● Study material:
_ _ _
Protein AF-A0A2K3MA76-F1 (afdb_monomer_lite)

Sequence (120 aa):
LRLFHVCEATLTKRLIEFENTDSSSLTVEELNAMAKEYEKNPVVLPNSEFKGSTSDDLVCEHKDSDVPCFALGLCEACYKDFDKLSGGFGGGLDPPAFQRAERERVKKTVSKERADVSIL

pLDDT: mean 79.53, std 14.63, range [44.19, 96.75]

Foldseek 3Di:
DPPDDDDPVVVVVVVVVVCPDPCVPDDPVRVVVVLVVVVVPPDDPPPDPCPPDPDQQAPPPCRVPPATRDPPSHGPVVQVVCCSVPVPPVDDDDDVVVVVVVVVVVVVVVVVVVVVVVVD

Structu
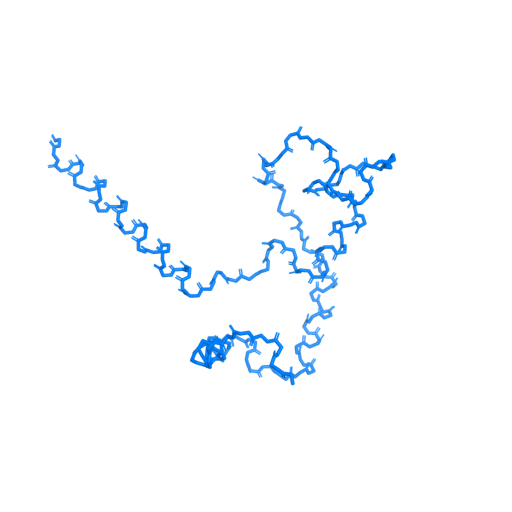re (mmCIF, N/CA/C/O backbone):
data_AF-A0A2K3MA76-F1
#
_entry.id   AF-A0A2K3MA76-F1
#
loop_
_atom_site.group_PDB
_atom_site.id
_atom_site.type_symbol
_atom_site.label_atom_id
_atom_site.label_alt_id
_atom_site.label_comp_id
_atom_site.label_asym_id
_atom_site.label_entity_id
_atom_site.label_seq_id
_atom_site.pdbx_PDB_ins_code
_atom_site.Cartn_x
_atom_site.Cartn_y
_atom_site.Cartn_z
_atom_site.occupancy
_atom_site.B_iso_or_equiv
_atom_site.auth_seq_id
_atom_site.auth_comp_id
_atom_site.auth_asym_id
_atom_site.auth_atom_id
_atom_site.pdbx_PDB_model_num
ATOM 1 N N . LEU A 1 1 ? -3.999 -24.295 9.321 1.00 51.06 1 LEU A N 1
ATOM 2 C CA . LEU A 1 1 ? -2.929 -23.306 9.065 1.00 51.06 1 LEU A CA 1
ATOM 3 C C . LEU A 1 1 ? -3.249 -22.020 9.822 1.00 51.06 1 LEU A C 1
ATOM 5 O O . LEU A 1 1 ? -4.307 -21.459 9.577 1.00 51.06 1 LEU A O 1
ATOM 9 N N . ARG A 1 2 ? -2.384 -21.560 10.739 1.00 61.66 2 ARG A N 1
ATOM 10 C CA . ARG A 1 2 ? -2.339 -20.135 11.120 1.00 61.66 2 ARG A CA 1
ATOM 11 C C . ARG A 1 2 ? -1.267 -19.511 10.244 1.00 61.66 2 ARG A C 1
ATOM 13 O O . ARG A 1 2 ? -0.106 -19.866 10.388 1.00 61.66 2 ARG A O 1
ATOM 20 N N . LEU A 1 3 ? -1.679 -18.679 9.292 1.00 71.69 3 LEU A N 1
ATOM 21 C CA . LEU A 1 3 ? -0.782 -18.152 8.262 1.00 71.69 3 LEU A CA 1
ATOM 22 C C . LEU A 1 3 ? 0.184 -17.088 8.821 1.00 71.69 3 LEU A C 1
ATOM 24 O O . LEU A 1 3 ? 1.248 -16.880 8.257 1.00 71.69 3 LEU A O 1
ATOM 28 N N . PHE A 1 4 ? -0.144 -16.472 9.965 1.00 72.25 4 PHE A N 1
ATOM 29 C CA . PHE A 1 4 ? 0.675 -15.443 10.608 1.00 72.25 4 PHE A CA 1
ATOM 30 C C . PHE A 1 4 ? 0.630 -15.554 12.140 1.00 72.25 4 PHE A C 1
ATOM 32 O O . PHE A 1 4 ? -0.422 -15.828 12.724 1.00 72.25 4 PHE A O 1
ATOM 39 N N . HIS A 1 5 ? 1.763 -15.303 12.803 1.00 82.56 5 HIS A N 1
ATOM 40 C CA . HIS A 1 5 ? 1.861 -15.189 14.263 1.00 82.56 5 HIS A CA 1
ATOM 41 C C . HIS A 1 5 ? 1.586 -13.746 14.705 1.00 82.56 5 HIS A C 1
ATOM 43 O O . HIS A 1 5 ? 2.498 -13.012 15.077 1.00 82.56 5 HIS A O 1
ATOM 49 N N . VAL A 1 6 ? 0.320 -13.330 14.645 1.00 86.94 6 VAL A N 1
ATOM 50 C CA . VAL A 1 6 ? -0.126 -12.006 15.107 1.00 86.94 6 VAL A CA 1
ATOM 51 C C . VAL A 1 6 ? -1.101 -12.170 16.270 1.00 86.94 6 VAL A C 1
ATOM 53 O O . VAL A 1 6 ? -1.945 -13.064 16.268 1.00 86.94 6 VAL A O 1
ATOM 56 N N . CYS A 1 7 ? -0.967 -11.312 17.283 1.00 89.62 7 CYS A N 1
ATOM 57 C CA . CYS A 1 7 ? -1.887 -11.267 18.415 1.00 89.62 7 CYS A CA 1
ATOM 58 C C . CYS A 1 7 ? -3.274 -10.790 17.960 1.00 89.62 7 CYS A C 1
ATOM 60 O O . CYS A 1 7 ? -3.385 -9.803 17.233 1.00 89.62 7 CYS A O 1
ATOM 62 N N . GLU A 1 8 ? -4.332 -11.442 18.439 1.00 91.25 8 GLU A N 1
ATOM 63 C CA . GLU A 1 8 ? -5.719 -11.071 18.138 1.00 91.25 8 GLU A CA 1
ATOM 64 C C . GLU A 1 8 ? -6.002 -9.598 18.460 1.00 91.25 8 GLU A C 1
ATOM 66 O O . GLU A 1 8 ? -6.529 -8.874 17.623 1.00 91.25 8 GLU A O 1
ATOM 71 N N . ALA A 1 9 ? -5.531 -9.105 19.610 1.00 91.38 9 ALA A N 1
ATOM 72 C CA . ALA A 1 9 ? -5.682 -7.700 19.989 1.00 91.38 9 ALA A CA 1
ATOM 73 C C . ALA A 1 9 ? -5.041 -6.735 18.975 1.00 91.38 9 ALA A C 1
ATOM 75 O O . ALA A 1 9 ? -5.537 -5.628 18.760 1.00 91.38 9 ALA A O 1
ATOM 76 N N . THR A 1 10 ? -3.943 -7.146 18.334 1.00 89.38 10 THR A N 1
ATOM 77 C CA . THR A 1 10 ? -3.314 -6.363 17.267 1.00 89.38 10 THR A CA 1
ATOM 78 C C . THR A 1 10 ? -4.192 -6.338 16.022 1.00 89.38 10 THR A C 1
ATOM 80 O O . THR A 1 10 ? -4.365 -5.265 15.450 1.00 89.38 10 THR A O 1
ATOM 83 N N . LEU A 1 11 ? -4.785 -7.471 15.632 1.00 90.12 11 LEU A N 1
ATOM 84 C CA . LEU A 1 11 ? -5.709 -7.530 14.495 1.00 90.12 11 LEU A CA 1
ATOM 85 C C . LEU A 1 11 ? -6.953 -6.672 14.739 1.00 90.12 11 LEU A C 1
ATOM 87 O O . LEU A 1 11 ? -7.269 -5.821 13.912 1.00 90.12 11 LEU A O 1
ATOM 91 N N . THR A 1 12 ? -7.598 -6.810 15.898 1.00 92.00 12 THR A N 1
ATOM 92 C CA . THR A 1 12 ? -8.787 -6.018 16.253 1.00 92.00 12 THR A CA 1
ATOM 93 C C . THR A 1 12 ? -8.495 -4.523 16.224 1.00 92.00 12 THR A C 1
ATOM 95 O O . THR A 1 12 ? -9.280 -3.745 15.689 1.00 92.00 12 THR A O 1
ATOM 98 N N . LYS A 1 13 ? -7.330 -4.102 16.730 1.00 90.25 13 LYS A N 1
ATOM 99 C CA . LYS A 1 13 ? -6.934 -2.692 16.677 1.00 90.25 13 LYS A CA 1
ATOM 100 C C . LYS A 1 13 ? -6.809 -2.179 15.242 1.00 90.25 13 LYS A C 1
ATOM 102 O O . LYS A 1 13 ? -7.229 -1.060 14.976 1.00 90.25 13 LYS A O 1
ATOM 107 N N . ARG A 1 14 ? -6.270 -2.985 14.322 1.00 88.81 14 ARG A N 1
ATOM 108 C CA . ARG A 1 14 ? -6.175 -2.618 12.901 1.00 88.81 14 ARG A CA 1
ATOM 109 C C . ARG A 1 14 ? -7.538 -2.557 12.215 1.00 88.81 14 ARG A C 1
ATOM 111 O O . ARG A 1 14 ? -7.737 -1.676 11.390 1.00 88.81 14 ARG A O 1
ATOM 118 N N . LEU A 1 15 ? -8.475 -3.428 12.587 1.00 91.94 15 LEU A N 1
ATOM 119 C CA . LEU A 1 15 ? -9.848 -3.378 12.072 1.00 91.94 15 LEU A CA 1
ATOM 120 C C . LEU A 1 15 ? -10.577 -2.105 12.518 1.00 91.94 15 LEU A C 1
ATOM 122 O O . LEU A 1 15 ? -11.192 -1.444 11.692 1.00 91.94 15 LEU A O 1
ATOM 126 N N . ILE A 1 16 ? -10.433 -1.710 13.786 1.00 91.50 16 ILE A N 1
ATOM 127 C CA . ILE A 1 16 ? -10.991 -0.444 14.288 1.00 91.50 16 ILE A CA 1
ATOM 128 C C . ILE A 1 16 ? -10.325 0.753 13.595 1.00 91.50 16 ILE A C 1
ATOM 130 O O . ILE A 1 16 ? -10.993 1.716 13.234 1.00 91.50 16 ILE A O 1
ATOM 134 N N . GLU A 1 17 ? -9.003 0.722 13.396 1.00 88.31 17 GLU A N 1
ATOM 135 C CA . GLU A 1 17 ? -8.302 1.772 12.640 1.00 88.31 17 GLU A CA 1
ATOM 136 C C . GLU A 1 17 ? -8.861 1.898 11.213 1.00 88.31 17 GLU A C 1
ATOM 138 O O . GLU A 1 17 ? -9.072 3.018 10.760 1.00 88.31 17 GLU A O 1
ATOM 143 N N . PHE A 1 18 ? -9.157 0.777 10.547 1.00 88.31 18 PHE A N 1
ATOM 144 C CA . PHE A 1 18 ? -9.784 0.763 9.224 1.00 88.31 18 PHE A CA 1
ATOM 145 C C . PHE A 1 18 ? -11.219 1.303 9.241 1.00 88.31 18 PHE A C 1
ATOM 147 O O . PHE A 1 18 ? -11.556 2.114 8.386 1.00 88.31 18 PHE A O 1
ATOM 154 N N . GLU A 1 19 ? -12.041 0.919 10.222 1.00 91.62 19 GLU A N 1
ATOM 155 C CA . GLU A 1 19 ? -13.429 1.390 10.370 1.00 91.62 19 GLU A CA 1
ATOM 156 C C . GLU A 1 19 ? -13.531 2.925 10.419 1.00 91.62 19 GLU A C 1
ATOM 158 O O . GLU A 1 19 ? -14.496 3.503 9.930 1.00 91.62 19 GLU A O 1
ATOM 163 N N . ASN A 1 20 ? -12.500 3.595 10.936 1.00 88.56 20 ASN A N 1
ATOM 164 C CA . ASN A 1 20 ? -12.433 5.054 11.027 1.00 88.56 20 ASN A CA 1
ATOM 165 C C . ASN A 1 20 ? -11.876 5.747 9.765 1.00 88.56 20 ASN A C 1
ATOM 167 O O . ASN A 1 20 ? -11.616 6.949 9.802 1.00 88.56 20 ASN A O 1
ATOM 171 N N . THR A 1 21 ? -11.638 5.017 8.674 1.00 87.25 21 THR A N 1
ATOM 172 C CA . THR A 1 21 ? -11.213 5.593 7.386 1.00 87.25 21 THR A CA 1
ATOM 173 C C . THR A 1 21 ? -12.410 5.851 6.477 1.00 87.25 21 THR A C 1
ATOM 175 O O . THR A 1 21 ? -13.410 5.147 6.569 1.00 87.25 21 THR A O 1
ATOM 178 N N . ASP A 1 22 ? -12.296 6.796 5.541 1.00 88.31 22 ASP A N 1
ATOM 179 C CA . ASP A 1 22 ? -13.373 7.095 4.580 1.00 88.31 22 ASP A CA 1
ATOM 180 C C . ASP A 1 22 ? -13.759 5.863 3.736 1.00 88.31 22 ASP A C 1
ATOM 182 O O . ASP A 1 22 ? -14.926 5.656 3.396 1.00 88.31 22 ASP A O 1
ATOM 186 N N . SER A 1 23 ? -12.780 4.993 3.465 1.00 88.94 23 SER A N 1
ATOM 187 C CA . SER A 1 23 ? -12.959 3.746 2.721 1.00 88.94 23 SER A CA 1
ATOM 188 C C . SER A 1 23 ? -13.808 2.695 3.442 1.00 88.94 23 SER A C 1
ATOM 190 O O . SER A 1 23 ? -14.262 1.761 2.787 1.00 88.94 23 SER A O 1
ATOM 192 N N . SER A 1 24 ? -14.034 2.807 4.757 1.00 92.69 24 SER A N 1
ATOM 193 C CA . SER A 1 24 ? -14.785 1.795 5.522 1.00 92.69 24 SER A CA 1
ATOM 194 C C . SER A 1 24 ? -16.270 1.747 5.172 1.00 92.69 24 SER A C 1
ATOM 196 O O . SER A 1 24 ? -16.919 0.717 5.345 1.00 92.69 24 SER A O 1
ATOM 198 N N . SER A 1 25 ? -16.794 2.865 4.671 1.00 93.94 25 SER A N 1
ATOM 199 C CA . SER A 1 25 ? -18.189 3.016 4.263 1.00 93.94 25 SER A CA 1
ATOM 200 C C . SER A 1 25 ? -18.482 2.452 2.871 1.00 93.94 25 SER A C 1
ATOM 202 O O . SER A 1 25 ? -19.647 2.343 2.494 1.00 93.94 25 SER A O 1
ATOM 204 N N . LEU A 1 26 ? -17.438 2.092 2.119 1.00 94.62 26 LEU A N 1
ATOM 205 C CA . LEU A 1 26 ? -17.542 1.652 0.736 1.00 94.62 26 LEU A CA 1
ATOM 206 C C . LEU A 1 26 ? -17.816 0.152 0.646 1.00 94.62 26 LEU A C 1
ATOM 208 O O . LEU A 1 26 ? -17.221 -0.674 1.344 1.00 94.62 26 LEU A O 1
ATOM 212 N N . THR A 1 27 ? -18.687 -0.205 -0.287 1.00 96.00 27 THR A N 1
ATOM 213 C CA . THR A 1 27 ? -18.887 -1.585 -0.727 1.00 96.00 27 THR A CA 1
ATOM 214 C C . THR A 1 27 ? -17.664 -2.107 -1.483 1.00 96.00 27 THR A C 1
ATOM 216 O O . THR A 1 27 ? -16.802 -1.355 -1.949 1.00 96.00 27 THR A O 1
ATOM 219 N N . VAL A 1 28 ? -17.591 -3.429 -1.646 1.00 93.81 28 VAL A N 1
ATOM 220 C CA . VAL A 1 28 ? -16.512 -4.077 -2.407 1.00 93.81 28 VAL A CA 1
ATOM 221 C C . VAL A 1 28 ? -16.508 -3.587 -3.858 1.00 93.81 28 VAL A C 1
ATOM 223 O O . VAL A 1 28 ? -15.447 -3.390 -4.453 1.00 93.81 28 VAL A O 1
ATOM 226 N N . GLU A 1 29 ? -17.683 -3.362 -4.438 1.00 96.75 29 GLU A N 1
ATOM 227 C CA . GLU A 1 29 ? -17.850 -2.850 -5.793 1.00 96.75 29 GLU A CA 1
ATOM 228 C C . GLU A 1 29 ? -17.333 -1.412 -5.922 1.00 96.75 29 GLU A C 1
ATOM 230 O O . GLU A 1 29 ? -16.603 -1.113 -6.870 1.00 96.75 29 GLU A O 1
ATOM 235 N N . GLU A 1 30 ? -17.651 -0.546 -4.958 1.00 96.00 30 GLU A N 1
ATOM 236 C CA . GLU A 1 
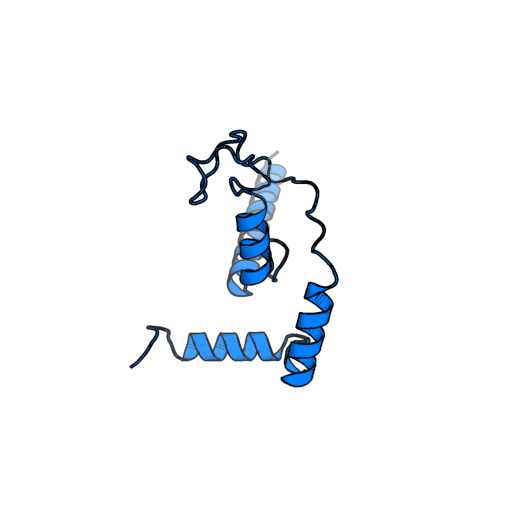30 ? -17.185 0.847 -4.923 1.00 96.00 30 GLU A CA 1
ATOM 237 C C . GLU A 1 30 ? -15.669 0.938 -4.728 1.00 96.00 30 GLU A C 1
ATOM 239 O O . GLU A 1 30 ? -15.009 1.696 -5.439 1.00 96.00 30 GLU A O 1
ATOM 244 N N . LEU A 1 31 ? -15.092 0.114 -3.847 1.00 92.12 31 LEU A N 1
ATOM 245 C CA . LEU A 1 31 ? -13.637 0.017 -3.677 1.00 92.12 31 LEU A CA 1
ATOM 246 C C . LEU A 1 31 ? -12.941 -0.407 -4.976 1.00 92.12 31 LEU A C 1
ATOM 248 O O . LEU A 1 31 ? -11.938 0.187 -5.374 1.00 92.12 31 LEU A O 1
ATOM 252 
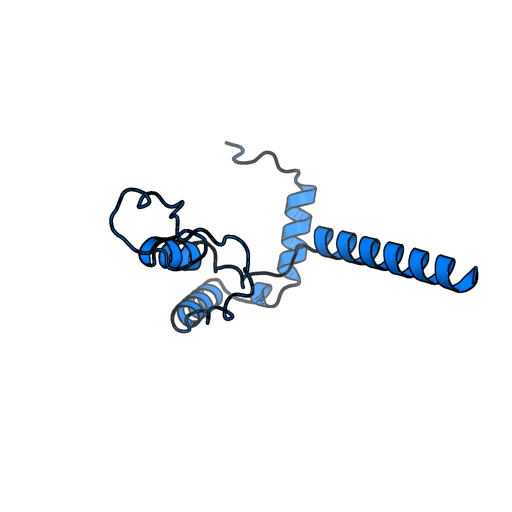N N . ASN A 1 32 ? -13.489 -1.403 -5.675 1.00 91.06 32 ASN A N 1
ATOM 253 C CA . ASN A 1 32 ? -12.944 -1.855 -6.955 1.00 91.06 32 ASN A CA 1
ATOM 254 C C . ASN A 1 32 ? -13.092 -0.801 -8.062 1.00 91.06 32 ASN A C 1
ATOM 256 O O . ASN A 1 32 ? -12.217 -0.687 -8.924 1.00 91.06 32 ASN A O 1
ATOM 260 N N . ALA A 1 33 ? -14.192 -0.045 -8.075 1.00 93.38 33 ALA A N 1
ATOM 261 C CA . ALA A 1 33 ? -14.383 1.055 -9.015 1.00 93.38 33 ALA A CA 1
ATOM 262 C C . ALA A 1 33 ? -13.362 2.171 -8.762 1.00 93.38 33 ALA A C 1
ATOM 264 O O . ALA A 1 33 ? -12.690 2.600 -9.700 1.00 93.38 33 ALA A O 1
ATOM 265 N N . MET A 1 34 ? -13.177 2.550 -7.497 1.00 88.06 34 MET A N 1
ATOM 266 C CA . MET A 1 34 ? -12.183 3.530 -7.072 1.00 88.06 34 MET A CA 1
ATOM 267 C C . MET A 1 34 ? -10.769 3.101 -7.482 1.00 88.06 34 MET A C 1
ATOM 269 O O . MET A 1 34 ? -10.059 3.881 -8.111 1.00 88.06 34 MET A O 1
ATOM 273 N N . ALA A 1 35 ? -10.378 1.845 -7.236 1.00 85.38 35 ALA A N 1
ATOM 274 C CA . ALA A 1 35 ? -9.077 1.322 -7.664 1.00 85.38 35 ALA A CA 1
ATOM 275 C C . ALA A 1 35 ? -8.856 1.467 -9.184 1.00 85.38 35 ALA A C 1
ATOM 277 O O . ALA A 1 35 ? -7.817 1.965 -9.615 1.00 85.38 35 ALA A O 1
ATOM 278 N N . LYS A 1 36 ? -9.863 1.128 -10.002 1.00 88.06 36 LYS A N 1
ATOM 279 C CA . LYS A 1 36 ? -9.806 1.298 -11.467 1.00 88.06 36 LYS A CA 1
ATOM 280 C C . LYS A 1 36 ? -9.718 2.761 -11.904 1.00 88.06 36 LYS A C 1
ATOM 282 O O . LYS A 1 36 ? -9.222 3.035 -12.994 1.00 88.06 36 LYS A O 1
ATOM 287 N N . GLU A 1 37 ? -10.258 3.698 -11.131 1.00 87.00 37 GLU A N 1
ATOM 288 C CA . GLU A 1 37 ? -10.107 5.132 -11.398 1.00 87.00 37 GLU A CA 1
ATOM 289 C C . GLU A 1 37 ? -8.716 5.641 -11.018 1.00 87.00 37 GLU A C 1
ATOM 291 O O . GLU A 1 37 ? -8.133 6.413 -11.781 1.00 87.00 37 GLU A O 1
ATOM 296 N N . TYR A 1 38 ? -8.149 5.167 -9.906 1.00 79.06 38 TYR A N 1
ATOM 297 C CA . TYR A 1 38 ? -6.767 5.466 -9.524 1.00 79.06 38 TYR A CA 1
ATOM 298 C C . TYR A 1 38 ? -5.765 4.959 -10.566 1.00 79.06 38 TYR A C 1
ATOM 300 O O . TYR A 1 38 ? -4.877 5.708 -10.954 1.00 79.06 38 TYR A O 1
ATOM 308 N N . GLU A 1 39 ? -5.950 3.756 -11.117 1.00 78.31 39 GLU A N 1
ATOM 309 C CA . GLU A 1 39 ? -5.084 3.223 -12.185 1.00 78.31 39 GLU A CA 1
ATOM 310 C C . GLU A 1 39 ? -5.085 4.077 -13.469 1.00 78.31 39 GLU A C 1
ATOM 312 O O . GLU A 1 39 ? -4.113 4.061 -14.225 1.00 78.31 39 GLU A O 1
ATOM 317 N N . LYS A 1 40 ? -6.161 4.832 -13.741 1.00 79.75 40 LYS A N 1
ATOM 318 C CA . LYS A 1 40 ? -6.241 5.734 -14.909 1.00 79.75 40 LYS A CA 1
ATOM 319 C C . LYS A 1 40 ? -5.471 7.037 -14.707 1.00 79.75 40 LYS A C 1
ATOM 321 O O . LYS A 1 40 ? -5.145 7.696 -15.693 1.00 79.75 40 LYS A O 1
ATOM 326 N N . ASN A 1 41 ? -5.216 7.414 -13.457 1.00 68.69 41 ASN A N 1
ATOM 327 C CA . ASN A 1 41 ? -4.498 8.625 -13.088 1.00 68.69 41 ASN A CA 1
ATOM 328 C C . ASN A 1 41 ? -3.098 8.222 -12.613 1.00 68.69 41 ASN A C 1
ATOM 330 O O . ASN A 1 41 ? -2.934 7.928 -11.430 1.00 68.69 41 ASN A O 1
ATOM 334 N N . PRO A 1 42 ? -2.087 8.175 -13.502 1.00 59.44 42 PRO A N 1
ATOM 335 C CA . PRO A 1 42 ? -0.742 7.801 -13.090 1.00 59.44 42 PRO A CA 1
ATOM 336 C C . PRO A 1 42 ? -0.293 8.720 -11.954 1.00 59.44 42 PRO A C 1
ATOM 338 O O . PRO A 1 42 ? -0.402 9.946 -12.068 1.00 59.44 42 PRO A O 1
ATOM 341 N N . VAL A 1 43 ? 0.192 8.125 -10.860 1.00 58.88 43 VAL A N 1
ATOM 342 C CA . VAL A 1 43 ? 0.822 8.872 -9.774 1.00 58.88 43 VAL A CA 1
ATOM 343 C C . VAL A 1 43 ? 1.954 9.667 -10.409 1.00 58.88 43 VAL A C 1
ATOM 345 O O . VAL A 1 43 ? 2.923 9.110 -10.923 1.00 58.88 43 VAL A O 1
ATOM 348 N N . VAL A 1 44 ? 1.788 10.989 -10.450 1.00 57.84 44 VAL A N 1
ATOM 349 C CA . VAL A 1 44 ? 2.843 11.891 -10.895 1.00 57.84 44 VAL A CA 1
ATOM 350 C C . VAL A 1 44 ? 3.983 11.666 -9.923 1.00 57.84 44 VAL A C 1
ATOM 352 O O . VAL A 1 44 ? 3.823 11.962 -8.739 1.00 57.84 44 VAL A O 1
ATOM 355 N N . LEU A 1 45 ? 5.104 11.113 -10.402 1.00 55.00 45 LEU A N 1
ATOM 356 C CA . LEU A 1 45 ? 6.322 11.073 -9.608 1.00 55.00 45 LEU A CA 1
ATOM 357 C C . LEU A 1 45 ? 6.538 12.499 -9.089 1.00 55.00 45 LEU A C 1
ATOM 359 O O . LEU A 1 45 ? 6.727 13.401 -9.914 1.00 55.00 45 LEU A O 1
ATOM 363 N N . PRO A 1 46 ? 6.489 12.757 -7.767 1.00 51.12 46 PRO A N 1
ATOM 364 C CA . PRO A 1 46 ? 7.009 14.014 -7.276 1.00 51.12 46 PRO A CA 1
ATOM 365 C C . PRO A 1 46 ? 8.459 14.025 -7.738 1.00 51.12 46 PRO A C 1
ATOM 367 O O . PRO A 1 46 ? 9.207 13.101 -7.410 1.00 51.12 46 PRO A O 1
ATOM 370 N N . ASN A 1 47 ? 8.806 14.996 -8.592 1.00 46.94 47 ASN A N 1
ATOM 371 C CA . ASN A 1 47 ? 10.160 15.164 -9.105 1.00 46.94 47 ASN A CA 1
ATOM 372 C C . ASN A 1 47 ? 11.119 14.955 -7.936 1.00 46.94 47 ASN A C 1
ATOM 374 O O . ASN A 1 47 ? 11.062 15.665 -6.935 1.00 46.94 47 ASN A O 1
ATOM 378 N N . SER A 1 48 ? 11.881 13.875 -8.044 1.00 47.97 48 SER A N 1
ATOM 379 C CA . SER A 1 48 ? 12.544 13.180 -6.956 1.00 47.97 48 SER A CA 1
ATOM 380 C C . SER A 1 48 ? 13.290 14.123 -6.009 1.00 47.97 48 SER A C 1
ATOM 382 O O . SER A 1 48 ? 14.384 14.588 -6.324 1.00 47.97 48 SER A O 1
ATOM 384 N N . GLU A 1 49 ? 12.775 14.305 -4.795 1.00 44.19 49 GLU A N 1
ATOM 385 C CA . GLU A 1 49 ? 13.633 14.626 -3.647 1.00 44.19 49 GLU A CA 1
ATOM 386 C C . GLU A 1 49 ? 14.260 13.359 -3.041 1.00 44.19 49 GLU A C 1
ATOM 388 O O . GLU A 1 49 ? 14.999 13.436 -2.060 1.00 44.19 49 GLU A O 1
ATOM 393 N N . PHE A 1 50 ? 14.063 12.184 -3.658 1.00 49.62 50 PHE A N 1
_ _ _
● Prompt: Would you copy out exactly the lines above that start at the one containing "ATOM 99 C CA" and end at the one containing "ATOM 109 C C", inclusive?

● Reply to the exercise:
ATOM 99 C CA . LYS A 1 13 ? -6.934 -2.692 16.677 1.00 90.25 13 LYS A CA 1
ATOM 100 C C . LYS A 1 13 ? -6.809 -2.179 15.242 1.00 90.25 13 LYS A C 1
ATOM 102 O O . LYS A 1 13 ? -7.229 -1.060 14.976 1.00 90.25 13 LYS A O 1
ATOM 107 N N . ARG A 1 14 ? -6.270 -2.985 14.322 1.00 88.81 14 ARG A N 1
ATOM 108 C CA . ARG A 1 14 ? -6.175 -2.618 12.901 1.00 88.81 14 ARG A CA 1
ATOM 109 C C . ARG A 1 14 ? -7.538 -2.557 12.215 1.00 88.81 14 ARG A C 1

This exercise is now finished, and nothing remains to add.